= TASK STATEMENT =
Please state the number of lines in the records below that contain the string "superfamily", and nothing further.

= DATA UNDER STUDY =
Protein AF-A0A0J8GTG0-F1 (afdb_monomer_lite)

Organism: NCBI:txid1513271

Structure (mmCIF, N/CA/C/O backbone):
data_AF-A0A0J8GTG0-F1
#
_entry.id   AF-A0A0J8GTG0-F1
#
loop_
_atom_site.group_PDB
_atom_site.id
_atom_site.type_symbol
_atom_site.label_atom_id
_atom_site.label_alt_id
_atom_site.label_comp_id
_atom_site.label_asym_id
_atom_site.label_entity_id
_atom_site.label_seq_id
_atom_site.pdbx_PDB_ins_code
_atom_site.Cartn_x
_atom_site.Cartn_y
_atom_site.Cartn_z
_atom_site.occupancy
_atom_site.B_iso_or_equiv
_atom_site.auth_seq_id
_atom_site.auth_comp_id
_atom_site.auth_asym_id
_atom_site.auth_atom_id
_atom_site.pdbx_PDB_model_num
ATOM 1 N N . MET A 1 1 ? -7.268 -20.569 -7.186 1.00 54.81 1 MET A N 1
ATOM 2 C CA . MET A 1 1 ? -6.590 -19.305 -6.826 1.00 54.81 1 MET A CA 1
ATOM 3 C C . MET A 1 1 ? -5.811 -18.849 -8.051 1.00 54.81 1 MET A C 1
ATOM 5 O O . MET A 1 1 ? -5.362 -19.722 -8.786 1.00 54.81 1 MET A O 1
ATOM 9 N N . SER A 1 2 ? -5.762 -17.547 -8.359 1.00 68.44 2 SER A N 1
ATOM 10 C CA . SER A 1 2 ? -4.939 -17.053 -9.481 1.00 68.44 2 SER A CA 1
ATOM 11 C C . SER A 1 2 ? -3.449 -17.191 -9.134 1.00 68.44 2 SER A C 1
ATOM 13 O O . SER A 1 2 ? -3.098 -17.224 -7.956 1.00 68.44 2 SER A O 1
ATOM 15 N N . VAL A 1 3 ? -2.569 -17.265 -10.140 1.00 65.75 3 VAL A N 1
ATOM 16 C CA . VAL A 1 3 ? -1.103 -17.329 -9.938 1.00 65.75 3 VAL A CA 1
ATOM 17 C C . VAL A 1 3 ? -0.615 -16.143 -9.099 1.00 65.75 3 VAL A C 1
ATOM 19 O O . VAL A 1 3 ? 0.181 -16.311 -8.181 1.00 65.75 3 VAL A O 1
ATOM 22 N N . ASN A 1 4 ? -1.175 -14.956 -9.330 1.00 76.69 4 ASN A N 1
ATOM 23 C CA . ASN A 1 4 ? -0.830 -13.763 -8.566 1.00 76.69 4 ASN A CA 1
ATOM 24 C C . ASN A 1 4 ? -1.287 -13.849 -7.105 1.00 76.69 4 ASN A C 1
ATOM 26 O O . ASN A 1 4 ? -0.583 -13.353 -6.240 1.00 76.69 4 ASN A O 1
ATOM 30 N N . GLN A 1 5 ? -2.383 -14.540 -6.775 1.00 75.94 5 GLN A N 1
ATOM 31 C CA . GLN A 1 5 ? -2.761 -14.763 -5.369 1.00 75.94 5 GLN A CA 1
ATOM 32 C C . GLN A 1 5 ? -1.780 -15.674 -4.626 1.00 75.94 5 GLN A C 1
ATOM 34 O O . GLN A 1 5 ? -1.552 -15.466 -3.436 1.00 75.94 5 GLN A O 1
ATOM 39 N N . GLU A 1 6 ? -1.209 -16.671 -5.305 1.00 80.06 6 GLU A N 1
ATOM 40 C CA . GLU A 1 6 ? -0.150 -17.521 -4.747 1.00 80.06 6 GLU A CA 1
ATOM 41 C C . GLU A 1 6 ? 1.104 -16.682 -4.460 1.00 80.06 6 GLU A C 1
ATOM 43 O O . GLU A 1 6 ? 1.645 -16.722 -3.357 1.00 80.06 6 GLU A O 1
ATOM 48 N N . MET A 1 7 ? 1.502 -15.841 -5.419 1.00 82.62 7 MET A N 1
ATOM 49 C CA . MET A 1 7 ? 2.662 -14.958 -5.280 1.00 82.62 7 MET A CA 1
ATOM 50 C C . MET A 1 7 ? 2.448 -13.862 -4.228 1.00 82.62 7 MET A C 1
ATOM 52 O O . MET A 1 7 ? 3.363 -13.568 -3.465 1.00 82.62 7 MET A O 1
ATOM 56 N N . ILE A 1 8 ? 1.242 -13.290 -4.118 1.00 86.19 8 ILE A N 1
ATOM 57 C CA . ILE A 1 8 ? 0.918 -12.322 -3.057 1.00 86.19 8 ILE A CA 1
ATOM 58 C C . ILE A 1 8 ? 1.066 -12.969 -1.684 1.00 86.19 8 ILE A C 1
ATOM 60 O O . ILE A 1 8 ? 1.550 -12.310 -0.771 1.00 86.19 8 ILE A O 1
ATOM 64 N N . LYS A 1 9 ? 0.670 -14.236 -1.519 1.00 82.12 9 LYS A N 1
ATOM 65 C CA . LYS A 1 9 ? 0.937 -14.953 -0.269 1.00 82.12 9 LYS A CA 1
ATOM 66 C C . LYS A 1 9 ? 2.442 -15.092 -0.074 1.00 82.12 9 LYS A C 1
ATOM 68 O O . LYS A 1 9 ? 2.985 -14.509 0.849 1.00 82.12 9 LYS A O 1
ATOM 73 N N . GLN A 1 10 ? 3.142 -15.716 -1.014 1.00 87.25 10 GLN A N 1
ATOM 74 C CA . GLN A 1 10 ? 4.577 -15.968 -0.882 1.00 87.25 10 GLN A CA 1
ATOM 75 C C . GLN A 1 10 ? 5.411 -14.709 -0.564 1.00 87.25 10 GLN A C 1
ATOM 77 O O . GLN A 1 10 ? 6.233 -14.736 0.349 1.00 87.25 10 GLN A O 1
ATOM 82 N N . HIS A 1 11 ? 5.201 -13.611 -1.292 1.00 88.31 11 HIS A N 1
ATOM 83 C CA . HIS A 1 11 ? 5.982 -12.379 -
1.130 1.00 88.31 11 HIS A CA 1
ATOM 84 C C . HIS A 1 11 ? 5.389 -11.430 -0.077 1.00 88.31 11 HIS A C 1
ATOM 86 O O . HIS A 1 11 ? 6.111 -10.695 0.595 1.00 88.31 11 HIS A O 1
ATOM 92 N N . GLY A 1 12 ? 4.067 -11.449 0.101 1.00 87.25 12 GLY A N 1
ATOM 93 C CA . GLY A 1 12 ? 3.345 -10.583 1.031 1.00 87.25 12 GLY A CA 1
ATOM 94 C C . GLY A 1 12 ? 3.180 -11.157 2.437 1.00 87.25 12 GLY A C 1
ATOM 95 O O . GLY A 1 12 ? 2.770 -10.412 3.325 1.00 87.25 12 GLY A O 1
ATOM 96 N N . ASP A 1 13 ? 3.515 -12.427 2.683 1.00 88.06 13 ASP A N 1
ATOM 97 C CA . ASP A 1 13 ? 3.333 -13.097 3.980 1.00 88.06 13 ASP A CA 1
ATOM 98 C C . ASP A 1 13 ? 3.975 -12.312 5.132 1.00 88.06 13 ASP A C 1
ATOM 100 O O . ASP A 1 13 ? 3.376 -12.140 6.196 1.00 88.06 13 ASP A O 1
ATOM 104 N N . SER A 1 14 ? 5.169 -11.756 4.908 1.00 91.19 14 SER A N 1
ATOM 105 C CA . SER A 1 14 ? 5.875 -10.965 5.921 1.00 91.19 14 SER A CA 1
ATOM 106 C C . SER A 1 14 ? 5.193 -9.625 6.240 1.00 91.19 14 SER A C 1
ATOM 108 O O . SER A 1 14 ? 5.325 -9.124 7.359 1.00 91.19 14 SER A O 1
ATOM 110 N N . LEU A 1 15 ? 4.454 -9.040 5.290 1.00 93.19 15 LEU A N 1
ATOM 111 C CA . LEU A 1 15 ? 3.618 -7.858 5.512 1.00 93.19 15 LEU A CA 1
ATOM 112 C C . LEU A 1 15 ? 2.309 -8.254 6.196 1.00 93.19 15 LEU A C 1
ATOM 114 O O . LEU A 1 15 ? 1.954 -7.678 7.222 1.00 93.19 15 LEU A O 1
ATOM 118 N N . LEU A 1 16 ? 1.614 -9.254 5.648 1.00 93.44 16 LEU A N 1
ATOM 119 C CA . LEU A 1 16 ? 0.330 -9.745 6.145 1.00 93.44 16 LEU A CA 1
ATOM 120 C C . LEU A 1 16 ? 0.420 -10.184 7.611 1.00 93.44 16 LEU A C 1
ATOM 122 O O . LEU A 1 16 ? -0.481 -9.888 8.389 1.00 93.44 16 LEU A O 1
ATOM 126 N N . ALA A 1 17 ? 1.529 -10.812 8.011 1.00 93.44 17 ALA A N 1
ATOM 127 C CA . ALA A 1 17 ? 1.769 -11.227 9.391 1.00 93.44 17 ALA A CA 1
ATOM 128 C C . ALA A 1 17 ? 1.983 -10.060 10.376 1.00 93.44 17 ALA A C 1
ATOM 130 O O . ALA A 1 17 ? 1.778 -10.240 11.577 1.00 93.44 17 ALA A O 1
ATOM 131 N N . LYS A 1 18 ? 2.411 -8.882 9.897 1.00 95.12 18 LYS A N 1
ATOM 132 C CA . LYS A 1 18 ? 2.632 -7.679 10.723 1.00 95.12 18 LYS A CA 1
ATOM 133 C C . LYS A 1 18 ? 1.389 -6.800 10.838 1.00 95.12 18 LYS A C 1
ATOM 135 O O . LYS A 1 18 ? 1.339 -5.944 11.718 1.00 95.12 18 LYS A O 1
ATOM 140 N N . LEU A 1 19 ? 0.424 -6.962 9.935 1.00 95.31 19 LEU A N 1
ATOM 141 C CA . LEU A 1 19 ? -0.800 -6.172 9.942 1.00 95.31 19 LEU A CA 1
==
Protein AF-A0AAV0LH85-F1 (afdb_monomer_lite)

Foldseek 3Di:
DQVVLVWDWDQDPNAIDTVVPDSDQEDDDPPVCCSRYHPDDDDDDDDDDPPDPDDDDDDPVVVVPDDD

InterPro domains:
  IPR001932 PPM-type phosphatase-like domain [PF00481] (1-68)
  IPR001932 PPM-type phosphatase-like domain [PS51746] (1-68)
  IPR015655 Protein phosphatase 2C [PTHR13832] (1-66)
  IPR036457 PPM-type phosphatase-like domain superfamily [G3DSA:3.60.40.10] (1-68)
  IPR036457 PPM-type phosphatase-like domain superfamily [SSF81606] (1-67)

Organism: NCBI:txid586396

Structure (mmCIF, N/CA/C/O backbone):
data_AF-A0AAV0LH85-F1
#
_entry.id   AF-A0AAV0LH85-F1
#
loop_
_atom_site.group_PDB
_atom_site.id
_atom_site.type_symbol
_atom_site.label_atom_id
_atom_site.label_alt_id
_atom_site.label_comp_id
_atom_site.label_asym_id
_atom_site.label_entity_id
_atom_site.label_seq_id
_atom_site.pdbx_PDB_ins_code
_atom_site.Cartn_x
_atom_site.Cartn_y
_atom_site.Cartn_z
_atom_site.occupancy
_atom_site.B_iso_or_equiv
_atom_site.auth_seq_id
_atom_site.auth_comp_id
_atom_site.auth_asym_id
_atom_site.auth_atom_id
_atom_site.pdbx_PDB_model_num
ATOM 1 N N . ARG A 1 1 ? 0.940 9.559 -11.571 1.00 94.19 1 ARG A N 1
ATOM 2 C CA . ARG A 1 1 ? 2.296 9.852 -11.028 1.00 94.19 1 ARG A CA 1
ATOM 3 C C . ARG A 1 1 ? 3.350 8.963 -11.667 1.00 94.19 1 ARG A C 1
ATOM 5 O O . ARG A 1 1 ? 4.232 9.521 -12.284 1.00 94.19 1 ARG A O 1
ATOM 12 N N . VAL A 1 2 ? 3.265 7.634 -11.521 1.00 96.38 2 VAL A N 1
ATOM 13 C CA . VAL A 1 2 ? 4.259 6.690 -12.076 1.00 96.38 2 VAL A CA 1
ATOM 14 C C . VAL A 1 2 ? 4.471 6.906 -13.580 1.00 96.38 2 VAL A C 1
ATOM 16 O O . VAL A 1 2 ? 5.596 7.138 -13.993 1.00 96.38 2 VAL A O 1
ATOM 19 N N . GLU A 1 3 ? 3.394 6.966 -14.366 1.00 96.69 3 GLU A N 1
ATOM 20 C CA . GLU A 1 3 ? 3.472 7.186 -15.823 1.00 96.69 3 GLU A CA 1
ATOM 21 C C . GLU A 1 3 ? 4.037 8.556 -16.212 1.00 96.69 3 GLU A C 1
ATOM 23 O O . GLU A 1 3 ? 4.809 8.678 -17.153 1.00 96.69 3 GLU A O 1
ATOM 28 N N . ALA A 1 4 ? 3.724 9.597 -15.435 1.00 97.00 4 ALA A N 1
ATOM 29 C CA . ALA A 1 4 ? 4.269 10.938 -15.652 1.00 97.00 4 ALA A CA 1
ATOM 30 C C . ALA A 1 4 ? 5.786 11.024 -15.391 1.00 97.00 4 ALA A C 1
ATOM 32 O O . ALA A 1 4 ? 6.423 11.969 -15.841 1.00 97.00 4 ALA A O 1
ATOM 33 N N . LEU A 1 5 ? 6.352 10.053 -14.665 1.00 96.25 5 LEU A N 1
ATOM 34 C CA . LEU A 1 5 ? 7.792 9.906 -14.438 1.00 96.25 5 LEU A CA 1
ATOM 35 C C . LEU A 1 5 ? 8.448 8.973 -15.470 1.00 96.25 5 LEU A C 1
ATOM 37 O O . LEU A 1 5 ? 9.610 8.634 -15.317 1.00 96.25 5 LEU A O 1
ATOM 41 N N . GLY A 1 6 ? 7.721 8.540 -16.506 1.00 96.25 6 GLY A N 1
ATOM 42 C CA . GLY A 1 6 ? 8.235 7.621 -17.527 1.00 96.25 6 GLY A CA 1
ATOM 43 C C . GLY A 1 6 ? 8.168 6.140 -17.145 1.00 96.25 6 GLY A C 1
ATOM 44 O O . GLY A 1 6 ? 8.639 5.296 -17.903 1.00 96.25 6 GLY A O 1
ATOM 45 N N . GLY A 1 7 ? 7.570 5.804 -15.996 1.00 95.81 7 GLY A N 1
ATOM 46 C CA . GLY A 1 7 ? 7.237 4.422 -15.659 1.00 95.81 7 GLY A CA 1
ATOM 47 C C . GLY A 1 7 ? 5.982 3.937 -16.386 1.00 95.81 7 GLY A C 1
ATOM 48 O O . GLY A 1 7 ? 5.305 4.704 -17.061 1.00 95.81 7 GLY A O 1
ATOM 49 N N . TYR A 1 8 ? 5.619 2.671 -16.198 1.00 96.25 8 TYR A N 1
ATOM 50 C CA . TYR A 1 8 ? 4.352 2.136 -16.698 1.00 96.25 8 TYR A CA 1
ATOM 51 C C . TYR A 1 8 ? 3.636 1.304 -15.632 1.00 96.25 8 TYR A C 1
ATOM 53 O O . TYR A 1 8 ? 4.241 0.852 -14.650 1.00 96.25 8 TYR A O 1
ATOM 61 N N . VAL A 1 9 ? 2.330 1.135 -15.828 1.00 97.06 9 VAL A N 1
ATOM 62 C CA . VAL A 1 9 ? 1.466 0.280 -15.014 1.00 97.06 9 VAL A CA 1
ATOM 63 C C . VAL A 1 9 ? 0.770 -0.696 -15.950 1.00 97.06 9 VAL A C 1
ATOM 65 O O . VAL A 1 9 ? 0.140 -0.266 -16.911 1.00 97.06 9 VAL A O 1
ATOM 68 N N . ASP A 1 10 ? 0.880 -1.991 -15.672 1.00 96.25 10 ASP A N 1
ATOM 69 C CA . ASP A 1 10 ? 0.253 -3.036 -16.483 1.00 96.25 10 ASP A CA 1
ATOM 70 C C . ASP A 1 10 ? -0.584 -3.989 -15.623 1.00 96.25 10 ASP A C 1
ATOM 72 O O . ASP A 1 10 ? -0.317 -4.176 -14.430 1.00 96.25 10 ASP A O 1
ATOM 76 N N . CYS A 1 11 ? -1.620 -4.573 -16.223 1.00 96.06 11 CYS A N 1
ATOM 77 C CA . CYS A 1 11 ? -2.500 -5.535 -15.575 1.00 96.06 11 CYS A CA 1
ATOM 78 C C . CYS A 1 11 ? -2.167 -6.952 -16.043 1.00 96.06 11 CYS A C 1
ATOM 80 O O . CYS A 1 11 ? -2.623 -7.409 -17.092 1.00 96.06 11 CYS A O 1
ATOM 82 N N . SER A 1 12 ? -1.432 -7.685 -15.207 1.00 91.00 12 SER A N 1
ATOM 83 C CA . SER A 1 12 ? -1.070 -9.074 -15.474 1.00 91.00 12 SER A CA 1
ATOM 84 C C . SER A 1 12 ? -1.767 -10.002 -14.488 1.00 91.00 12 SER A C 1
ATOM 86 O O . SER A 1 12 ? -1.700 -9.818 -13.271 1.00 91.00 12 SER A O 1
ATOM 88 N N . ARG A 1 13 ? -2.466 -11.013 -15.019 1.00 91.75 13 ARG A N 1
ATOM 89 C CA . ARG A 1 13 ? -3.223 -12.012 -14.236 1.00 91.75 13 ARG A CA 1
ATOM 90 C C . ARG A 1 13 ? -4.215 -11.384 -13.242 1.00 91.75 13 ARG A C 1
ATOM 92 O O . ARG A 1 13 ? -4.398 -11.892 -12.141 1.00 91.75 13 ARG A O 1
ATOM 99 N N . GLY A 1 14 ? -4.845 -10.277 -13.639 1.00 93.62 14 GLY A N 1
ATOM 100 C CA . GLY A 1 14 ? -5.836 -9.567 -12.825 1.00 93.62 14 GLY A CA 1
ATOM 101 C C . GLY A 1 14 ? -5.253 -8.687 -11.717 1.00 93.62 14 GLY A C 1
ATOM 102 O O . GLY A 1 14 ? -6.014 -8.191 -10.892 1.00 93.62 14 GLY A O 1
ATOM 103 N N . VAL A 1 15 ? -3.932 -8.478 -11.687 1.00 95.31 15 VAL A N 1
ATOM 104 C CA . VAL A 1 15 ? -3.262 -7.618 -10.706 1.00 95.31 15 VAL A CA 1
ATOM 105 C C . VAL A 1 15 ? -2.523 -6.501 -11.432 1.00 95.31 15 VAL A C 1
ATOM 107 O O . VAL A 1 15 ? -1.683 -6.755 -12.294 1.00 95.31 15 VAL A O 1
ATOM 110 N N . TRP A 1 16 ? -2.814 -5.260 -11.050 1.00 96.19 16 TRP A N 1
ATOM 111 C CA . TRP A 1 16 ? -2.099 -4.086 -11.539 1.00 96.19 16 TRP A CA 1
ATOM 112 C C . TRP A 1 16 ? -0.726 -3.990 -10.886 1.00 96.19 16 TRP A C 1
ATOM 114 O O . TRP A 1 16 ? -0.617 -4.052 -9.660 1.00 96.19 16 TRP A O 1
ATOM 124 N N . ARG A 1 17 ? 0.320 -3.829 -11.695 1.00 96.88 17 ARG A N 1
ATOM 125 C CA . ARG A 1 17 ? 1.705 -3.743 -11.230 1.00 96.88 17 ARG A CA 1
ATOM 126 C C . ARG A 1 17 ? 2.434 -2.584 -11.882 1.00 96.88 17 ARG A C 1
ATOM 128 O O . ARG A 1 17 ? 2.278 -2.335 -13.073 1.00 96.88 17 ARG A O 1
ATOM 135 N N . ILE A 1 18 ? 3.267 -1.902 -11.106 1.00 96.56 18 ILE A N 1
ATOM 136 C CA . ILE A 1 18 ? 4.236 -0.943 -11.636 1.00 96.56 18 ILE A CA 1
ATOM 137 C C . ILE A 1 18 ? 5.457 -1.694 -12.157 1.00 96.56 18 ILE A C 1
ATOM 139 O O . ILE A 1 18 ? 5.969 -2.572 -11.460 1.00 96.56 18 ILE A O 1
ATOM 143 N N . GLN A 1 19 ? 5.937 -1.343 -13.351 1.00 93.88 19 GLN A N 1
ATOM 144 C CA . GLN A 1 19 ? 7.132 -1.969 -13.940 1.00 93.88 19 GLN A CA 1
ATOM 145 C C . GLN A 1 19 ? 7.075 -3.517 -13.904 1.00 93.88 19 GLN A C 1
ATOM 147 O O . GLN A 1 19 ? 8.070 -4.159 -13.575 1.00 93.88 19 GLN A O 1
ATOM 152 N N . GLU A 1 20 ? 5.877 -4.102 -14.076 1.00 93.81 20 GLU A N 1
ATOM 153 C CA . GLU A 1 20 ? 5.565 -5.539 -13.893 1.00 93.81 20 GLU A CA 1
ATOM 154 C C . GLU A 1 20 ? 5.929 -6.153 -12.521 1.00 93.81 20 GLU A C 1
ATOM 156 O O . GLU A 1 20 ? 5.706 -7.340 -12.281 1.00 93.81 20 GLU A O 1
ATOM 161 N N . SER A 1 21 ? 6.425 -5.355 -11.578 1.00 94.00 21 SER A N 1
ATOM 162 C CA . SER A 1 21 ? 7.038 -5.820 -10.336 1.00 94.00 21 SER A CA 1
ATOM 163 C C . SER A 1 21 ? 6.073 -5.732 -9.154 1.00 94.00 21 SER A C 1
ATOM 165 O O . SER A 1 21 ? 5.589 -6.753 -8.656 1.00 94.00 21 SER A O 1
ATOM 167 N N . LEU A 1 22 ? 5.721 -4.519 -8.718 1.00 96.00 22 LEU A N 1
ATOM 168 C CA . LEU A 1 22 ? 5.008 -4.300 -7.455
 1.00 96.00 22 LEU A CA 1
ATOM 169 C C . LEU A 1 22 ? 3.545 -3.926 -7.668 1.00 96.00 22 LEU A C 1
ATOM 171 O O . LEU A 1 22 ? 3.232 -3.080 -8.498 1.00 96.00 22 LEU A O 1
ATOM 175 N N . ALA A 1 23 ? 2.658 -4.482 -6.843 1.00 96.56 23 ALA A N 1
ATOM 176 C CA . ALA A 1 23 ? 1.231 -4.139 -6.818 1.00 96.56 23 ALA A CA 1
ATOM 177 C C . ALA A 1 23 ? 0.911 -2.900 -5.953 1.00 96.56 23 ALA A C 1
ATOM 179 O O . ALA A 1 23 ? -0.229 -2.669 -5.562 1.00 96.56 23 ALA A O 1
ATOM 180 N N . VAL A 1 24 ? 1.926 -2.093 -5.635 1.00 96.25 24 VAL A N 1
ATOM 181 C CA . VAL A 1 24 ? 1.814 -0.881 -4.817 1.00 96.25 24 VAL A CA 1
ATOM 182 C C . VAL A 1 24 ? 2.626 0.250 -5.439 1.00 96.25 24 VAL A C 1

= REPLY TO THE EXERCISE =
2